Tune in right now for the ACM ICPC 2015 NEERC broadcast: video in Russian, current standings, prediction contest favorites, online mirror starting in 7 minutes. I will be joining the video commentary team around 3 hours into the contest!
Codeforces Round 333 happened on Tuesday (problems, results, top 5 on the left). TooSimple got a clear first place thanks to solving all problems fast, and doing that in the reverse order. Had he chosen the more standard easiest-to-hardest sequence, his score would be 470+1115+1025+1464+1580=5654, just 1 point above izrak's second place! More generally, the Codeforces format has the score of each problem lose a constant fraction of its total points every minute. As a result, the optimal order of solving the problems is in decreasing order of points-per-minute (maximum points for the problem divided by the time required to solve it). For TooSimple the points-per-minute values were: A – 33, B – 104, C – 69, D – 91, E – 100. So the optimal order would actually be B, E, D, C, A – it would’ve yielded 1190+2130+1528+865+316=6029 points.

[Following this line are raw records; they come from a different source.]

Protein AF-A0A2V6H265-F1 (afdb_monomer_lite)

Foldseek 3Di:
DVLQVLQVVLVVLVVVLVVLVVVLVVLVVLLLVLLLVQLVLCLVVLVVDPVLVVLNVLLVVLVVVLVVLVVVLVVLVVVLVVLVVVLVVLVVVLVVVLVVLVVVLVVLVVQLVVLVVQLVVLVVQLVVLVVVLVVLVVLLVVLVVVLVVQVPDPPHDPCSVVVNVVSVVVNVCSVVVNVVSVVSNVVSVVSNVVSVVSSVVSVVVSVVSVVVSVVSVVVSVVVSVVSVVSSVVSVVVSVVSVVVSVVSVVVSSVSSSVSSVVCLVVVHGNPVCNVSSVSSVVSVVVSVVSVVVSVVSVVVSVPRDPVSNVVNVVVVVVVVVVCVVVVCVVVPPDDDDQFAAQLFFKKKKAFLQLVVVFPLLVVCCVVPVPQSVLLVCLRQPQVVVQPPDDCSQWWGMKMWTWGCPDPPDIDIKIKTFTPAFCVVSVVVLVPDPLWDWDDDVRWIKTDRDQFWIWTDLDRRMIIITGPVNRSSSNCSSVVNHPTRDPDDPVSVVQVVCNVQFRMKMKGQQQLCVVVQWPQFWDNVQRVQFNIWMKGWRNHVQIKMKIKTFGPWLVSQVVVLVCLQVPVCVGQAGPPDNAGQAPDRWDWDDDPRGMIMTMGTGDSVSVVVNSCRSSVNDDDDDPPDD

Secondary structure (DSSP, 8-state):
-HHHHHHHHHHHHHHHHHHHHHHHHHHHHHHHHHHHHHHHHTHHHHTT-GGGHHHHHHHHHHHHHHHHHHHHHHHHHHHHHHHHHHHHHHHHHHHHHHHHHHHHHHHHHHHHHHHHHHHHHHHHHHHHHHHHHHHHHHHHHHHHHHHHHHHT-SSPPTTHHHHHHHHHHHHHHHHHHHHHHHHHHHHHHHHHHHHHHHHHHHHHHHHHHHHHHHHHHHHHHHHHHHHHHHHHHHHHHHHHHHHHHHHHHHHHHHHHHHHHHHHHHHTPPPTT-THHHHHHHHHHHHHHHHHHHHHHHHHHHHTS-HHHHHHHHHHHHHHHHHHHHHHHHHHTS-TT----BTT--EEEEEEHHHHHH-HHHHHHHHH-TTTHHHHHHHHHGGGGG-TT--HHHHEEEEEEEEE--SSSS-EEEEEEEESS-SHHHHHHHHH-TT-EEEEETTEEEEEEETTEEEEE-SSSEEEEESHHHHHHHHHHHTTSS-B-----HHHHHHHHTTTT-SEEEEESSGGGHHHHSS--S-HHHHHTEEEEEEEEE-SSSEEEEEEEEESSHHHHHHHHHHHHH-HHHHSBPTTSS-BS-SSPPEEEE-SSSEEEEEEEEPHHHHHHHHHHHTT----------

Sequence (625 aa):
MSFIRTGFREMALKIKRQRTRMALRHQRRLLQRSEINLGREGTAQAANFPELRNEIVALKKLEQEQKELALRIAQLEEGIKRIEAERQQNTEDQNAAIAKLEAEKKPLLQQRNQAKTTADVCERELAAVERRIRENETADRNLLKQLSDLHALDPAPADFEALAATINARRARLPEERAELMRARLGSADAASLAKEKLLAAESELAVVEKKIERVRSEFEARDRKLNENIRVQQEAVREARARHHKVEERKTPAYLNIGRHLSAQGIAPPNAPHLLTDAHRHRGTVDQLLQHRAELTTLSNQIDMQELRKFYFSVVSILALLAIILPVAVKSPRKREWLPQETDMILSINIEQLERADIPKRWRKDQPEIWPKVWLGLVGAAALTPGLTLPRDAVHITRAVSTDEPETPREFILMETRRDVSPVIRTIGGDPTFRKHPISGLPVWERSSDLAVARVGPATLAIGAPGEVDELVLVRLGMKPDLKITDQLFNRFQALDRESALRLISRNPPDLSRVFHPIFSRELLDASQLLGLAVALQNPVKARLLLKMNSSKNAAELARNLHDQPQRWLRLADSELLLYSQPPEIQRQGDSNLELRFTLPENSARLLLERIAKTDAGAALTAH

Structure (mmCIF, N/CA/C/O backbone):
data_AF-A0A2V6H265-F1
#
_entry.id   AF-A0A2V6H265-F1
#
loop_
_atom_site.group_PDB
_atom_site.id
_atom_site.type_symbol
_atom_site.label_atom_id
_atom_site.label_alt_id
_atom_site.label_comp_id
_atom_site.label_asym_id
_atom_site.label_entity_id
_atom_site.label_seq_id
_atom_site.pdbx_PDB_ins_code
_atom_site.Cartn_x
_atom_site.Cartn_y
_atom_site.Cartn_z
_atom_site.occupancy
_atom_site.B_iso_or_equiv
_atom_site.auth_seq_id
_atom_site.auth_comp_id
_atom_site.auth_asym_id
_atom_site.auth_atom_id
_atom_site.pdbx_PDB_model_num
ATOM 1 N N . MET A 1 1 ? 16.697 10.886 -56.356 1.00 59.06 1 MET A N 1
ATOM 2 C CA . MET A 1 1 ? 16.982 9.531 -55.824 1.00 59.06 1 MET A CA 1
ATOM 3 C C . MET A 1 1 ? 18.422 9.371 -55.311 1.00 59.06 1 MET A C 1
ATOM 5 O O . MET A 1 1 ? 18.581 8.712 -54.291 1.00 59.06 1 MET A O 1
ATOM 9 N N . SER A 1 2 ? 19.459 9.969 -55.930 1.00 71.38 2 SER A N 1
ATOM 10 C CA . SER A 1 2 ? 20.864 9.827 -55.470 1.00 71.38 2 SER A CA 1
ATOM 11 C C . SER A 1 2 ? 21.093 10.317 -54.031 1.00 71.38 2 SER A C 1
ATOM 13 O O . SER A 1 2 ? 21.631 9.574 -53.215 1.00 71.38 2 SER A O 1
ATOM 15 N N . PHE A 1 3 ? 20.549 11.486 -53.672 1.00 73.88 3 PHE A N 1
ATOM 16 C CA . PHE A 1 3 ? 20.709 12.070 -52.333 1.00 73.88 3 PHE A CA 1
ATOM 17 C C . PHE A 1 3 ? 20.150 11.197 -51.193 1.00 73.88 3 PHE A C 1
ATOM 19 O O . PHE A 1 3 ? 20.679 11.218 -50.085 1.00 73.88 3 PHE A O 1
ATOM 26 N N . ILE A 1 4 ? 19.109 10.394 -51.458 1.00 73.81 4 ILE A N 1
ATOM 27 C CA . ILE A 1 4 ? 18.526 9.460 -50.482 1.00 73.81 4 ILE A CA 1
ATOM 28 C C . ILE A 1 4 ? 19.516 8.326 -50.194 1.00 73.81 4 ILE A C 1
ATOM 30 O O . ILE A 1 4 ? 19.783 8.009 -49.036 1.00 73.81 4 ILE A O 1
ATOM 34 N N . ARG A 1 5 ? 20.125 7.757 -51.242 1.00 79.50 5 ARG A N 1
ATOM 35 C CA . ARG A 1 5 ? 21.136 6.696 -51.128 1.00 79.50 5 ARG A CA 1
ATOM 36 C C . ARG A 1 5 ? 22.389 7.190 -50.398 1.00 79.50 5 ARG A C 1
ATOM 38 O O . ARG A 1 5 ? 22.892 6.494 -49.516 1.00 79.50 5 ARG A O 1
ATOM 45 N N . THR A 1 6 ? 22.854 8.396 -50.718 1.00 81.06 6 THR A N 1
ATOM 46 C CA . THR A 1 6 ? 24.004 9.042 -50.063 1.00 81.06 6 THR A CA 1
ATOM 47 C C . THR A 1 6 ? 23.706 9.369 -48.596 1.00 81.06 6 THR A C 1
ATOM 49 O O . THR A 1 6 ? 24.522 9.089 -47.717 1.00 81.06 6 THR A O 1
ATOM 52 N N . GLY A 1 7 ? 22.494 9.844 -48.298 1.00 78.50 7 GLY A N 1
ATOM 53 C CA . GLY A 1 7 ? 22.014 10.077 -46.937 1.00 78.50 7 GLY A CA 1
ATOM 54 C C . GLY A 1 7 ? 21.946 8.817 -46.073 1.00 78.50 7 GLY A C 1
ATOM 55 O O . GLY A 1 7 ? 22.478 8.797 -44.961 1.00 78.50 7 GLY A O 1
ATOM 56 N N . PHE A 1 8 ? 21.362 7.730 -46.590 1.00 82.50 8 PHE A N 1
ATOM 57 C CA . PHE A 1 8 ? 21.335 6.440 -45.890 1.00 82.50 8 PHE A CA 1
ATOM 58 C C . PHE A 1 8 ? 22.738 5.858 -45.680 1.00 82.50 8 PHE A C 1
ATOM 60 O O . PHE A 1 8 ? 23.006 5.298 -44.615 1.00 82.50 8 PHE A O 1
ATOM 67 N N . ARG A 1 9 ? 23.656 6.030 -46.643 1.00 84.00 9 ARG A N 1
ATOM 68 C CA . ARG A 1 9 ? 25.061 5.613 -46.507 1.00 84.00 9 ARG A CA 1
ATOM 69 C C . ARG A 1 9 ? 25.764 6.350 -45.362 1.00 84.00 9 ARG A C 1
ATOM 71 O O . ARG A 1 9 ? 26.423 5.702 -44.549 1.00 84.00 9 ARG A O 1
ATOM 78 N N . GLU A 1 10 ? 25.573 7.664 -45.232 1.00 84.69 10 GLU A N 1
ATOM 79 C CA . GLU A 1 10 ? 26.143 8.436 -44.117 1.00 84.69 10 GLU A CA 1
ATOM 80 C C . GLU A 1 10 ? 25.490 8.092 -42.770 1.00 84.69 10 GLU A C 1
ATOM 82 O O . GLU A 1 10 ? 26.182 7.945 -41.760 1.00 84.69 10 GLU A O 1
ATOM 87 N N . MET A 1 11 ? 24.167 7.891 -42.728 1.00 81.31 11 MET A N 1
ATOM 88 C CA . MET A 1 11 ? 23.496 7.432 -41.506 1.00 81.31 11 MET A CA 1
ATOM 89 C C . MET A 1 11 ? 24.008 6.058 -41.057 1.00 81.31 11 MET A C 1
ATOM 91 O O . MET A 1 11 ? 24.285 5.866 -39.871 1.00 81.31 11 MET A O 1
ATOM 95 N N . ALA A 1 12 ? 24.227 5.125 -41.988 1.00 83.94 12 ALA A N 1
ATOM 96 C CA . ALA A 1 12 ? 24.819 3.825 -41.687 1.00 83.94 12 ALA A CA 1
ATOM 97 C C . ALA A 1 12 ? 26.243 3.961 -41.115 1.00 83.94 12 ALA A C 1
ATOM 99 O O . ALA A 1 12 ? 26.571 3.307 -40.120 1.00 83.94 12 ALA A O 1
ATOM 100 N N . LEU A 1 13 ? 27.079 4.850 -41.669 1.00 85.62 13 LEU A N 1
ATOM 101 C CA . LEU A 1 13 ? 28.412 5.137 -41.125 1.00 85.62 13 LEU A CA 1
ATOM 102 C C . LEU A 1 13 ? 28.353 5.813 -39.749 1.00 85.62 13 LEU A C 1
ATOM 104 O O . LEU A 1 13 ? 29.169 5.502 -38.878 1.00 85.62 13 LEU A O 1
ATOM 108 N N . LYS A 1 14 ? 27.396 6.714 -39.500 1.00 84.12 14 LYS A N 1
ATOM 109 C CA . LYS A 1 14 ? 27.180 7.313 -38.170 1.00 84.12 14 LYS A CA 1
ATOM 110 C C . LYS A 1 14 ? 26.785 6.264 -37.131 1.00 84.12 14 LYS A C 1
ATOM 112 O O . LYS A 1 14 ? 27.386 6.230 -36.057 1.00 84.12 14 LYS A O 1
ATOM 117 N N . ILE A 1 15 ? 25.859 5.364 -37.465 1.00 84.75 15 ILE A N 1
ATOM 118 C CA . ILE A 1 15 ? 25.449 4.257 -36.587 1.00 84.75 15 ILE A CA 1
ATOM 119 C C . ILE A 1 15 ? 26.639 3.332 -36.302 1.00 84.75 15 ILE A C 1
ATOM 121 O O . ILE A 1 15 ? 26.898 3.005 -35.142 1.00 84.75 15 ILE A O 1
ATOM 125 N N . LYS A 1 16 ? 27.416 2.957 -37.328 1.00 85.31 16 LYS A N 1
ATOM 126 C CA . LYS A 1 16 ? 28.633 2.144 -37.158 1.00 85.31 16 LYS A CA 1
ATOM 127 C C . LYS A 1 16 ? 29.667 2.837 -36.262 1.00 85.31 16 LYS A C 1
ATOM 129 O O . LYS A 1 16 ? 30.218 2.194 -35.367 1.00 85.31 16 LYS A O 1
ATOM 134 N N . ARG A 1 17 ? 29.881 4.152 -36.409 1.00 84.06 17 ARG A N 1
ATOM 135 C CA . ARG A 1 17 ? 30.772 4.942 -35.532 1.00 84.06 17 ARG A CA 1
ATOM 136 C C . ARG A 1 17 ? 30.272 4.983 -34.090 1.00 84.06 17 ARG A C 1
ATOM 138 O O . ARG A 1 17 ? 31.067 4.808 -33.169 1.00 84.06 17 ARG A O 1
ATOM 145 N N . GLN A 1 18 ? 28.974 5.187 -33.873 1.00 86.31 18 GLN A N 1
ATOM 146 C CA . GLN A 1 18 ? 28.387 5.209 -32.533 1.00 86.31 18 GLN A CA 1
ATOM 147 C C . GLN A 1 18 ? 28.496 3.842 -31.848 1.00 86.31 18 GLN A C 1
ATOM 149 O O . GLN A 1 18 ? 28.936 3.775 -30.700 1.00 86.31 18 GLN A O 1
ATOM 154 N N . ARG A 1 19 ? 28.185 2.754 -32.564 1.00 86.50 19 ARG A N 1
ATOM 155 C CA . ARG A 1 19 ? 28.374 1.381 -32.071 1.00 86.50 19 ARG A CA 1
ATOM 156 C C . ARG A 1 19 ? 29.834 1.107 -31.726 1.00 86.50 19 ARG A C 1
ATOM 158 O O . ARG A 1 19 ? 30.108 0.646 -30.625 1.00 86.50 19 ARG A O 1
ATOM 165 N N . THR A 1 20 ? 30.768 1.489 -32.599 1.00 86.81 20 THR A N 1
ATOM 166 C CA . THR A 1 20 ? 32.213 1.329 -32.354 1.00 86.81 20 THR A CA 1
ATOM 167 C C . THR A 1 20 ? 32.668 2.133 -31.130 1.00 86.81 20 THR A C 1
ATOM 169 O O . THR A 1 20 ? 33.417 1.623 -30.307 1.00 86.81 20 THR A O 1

I’ve tried a new competition format at Croatian Open Competition in Informatics (COCI) Internet Contest #3 on Saturday (problems, results, top 5 on the left). More precisely, the format is not entirely new: it’s the almost forgotten old IOI format, but limited to 3 hours. You can submit your solutions at any time, and they’re judged only after the end of the contest, with independent scoring for each testcase your solution passes, so slow and partially correct solutions still score some points.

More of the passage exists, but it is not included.